--- EXERCISE DESCRIPTION ---
Reproduce word for word the lines between those holding "ATOM 62 O O" and "ATOM 110 O O", inclusive, and nothing else from the data below.

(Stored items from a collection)
· · · ·

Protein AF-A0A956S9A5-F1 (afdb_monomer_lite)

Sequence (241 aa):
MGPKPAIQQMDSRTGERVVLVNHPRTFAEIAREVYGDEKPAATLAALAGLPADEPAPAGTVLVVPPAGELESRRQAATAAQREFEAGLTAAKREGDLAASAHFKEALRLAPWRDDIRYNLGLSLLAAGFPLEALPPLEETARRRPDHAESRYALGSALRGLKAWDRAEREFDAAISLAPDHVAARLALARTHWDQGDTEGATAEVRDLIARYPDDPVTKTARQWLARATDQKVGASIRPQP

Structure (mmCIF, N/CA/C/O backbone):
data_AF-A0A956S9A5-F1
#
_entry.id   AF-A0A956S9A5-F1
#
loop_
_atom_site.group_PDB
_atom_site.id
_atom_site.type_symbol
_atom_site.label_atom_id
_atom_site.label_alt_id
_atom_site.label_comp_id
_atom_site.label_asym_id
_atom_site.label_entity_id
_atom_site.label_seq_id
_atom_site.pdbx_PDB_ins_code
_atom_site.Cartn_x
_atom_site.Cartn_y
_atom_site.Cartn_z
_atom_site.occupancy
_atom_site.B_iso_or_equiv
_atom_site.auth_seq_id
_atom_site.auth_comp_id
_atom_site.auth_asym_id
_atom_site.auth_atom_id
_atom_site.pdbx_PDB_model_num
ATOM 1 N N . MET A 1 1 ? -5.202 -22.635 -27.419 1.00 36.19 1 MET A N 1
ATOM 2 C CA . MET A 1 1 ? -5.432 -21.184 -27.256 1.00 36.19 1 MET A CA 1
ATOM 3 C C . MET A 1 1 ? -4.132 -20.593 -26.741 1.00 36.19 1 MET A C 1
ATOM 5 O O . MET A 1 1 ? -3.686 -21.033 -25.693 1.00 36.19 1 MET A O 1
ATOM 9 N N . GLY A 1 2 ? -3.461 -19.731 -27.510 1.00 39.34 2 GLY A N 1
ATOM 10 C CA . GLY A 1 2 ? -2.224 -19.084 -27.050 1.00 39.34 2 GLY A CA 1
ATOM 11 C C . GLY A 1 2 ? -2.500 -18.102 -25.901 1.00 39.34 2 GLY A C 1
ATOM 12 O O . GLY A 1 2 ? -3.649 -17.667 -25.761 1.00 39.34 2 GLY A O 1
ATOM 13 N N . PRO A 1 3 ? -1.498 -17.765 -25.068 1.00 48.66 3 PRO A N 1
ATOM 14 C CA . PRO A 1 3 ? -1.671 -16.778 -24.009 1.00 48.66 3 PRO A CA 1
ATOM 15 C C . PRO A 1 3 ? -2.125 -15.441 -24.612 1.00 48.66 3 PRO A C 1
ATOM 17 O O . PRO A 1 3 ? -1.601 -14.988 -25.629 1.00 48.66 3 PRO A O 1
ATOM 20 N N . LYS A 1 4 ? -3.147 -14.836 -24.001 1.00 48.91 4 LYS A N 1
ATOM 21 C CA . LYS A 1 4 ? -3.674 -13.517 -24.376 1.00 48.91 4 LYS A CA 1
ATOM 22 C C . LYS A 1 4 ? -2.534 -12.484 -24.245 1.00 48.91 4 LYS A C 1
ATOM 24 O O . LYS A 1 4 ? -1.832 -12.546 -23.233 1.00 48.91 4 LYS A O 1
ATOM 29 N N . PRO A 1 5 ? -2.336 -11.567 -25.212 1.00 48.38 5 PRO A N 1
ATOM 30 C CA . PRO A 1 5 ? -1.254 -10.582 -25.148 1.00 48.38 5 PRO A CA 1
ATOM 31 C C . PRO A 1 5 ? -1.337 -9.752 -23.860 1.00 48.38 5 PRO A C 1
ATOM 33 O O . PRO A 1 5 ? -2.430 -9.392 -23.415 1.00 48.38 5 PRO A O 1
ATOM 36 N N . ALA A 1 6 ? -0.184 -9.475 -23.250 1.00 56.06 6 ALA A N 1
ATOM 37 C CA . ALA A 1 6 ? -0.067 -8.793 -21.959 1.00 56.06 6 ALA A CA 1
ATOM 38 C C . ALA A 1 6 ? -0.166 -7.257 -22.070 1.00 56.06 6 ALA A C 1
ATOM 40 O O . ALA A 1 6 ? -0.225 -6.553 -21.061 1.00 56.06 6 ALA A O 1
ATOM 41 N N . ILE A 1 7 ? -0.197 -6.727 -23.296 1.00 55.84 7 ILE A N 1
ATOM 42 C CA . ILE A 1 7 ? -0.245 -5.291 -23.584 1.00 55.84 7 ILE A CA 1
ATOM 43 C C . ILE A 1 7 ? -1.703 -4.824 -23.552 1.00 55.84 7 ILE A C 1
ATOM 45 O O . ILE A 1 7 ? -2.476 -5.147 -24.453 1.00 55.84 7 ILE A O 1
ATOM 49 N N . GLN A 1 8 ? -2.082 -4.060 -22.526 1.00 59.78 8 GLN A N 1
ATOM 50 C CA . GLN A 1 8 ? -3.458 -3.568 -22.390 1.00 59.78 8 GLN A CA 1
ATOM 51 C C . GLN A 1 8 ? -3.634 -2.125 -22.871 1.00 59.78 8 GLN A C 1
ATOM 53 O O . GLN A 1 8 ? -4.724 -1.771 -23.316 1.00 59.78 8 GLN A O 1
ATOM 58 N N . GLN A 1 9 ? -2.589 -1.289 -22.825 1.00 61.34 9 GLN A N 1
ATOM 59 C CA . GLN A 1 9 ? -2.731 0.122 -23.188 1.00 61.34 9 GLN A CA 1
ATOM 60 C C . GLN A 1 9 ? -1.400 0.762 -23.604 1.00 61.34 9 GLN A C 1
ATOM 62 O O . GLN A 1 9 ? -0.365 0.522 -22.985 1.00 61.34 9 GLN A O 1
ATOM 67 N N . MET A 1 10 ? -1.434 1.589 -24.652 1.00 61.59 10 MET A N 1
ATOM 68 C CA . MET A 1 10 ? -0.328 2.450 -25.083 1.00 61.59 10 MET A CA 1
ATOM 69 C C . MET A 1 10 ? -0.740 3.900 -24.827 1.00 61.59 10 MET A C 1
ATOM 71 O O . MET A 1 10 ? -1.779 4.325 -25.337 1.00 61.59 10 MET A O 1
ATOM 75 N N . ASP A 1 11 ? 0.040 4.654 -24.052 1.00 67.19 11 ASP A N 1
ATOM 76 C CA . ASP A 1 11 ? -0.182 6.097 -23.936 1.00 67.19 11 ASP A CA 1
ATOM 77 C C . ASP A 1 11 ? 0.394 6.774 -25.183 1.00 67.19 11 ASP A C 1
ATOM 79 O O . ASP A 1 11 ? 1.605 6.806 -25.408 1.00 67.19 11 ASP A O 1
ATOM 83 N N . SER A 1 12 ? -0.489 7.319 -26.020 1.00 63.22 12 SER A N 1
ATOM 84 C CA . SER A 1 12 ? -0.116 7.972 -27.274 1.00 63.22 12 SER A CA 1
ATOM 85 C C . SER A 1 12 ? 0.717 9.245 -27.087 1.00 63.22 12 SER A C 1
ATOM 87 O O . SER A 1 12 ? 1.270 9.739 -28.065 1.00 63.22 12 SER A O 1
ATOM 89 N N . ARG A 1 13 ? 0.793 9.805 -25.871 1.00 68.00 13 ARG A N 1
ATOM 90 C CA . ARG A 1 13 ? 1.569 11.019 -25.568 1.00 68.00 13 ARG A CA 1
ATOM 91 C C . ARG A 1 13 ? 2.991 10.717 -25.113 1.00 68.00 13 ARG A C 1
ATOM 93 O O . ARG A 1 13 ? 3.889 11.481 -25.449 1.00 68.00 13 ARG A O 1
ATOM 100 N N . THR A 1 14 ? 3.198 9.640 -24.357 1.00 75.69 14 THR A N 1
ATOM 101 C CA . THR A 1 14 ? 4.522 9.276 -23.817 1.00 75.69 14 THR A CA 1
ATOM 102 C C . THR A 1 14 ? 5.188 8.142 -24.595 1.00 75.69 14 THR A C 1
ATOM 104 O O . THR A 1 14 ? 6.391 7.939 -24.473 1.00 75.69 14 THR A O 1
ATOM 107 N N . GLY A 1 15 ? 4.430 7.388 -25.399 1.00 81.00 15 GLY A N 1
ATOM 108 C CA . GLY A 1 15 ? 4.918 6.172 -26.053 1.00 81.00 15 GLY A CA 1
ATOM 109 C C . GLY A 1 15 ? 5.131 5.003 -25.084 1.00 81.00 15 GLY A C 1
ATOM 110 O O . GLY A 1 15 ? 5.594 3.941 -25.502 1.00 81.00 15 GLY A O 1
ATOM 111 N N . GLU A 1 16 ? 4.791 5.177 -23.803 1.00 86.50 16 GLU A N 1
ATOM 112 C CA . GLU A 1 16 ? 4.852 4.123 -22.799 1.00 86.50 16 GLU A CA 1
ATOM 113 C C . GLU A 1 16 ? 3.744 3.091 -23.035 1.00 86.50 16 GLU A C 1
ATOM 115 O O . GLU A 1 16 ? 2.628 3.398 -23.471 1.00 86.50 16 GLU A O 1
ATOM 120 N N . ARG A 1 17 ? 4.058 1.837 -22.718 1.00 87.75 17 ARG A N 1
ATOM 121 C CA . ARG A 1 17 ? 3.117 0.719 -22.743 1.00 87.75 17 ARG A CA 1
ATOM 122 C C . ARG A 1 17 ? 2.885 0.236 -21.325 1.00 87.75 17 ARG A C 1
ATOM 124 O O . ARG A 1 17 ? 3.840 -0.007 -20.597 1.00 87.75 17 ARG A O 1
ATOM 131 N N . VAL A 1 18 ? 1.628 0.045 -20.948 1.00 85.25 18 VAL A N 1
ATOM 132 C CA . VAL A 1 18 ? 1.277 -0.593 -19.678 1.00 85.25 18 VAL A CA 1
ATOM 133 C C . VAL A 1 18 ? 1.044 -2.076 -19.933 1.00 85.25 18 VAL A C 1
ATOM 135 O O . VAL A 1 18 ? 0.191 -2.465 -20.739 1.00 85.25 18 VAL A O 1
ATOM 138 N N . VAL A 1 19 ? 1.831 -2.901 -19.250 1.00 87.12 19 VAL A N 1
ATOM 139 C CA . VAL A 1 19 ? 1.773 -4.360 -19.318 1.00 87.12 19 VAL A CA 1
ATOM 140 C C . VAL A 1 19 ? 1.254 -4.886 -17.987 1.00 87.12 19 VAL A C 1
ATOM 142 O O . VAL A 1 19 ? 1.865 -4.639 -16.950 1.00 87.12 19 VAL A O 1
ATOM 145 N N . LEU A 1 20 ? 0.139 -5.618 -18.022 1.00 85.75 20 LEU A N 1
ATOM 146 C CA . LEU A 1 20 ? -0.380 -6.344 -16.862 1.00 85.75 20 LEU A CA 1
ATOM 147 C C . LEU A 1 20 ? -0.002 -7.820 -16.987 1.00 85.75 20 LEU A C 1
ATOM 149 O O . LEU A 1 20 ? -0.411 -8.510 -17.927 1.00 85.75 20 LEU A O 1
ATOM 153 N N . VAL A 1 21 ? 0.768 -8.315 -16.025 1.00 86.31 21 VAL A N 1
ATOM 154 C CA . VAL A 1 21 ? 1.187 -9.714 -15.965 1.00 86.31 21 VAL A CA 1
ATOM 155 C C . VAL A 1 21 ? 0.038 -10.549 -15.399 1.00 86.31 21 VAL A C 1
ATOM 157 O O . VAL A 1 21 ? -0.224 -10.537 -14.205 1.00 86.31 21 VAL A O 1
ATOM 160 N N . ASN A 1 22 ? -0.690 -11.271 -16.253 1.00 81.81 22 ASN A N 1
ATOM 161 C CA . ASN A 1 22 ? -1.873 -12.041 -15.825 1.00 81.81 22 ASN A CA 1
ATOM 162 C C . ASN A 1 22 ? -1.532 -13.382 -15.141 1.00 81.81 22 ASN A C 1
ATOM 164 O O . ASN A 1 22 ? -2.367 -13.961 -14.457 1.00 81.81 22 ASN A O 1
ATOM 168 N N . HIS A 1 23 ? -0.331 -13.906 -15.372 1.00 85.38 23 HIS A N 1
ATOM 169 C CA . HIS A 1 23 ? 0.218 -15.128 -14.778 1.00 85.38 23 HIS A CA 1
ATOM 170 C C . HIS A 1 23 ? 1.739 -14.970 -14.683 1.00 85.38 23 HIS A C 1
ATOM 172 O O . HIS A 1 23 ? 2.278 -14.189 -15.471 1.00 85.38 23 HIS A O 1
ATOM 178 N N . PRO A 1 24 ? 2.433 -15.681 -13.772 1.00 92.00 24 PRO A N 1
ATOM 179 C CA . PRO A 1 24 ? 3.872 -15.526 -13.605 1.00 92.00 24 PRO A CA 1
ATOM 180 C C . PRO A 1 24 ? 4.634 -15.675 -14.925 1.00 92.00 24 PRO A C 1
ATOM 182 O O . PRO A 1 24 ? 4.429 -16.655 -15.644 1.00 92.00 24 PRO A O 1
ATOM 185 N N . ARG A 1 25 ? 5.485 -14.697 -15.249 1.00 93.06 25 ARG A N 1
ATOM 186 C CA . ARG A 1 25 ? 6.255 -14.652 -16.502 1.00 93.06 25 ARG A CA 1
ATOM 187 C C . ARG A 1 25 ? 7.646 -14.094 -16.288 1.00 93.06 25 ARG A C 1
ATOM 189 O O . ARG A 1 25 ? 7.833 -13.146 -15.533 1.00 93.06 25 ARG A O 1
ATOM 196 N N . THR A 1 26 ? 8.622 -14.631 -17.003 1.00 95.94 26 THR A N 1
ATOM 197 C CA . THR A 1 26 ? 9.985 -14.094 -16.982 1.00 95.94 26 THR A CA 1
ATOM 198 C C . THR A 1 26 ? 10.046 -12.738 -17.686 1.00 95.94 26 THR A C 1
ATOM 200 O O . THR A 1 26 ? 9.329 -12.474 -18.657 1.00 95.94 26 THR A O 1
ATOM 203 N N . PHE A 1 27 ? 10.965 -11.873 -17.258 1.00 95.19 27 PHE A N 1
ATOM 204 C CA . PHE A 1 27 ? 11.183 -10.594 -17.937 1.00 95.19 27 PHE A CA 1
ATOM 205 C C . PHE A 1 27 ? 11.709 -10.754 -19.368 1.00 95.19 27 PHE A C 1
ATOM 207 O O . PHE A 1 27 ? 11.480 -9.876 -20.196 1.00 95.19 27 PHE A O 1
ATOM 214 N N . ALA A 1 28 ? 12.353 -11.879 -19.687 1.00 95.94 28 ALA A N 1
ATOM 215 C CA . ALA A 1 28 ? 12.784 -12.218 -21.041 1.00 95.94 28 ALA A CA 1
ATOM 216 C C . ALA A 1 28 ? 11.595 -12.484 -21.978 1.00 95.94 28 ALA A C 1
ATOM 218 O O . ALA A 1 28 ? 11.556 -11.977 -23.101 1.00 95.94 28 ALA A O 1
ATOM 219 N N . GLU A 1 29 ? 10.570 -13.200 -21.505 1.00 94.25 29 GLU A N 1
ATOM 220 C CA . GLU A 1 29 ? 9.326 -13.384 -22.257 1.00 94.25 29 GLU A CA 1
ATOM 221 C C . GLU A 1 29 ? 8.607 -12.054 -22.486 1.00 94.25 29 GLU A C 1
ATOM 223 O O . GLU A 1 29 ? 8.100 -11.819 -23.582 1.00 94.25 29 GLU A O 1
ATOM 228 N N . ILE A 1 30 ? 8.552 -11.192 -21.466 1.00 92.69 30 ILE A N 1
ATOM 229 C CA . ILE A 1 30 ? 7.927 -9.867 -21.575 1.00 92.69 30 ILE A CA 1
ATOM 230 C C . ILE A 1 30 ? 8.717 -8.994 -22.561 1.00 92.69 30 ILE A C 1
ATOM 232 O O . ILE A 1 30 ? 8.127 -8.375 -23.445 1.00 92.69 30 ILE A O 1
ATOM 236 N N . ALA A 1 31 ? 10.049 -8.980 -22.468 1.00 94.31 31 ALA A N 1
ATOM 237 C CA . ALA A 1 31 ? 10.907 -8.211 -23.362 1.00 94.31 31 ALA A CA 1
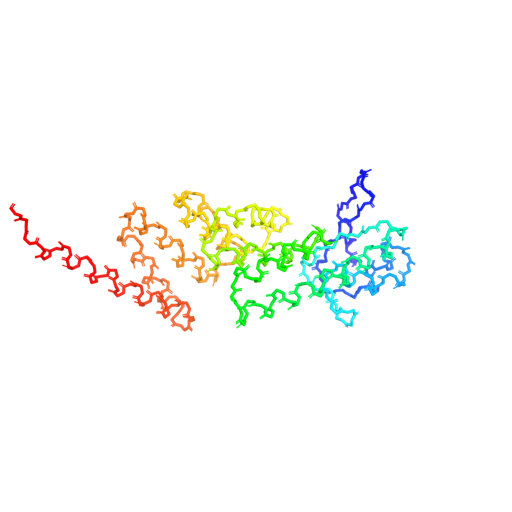
ATOM 238 C C . ALA A 1 31 ? 10.748 -8.651 -24.825 1.00 94.31 31 ALA A C 1
ATOM 240 O O . ALA A 1 31 ? 10.549 -7.802 -25.694 1.00 94.31 31 ALA A O 1
ATOM 241 N N . ARG A 1 32 ? 10.725 -9.964 -25.092 1.00 94.69 32 ARG A N 1
ATOM 242 C CA . ARG A 1 32 ? 10.516 -10.501 -26.444 1.00 94.69 32 ARG A CA 1
ATOM 243 C C . ARG A 1 32 ? 9.165 -10.081 -27.022 1.00 94.69 32 ARG A C 1
ATOM 245 O O . ARG A 1 32 ? 9.091 -9.743 -28.198 1.00 94.69 32 ARG A O 1
ATOM 252 N N . GLU A 1 33 ? 8.108 -10.084 -26.213 1.00 91.00 33 GLU A N 1
ATOM 253 C CA . GLU A 1 33 ? 6.774 -9.653 -26.647 1.00 91.00 33 GLU A CA 1
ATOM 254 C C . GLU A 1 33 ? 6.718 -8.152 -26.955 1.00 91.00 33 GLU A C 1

· · · ·

--- RESPONSE TO THIS TASK ---
ATOM 62 O O . GLN A 1 9 ? -0.365 0.522 -22.985 1.00 61.34 9 GLN A O 1
ATOM 67 N N . MET A 1 10 ? -1.434 1.589 -24.652 1.00 61.59 10 MET A N 1
ATOM 68 C CA . MET A 1 10 ? -0.328 2.450 -25.083 1.00 61.59 10 MET A CA 1
ATOM 69 C C . MET A 1 10 ? -0.740 3.900 -24.827 1.00 61.59 10 MET A C 1
ATOM 71 O O . MET A 1 10 ? -1.779 4.325 -25.337 1.00 61.59 10 MET A O 1
ATOM 75 N N . ASP A 1 11 ? 0.040 4.654 -24.052 1.00 67.19 11 ASP A N 1
ATOM 76 C CA . ASP A 1 11 ? -0.182 6.097 -23.936 1.00 67.19 11 ASP A CA 1
ATOM 77 C C . ASP A 1 11 ? 0.394 6.774 -25.183 1.00 67.19 11 ASP A C 1
ATOM 79 O O . ASP A 1 11 ? 1.605 6.806 -25.408 1.00 67.19 11 ASP A O 1
ATOM 83 N N . SER A 1 12 ? -0.489 7.319 -26.020 1.00 63.22 12 SER A N 1
ATOM 84 C CA . SER A 1 12 ? -0.116 7.972 -27.274 1.00 63.22 12 SER A CA 1
ATOM 85 C C . SER A 1 12 ? 0.717 9.245 -27.087 1.00 63.22 12 SER A C 1
ATOM 87 O O . SER A 1 12 ? 1.270 9.739 -28.065 1.00 63.22 12 SER A O 1
ATOM 89 N N . ARG A 1 13 ? 0.793 9.805 -25.871 1.00 68.00 13 ARG A N 1
ATOM 90 C CA . ARG A 1 13 ? 1.569 11.019 -25.568 1.00 68.00 13 ARG A CA 1
ATOM 91 C C . ARG A 1 13 ? 2.991 10.717 -25.113 1.00 68.00 13 ARG A C 1
ATOM 93 O O . ARG A 1 13 ? 3.889 11.481 -25.449 1.00 68.00 13 ARG A O 1
ATOM 100 N N . THR A 1 14 ? 3.198 9.640 -24.357 1.00 75.69 14 THR A N 1
ATOM 101 C CA . THR A 1 14 ? 4.522 9.276 -23.817 1.00 75.69 14 THR A CA 1
ATOM 102 C C . THR A 1 14 ? 5.188 8.142 -24.595 1.00 75.69 14 THR A C 1
ATOM 104 O O . THR A 1 14 ? 6.391 7.939 -24.473 1.00 75.69 14 THR A O 1
ATOM 107 N N . GLY A 1 15 ? 4.430 7.388 -25.399 1.00 81.00 15 GLY A N 1
ATOM 108 C CA . GLY A 1 15 ? 4.918 6.172 -26.053 1.00 81.00 15 GLY A CA 1
ATOM 109 C C . GLY A 1 15 ? 5.131 5.003 -25.084 1.00 81.00 15 GLY A C 1
ATOM 110 O O . GLY A 1 15 ? 5.594 3.941 -25.502 1.00 81.00 15 GLY A O 1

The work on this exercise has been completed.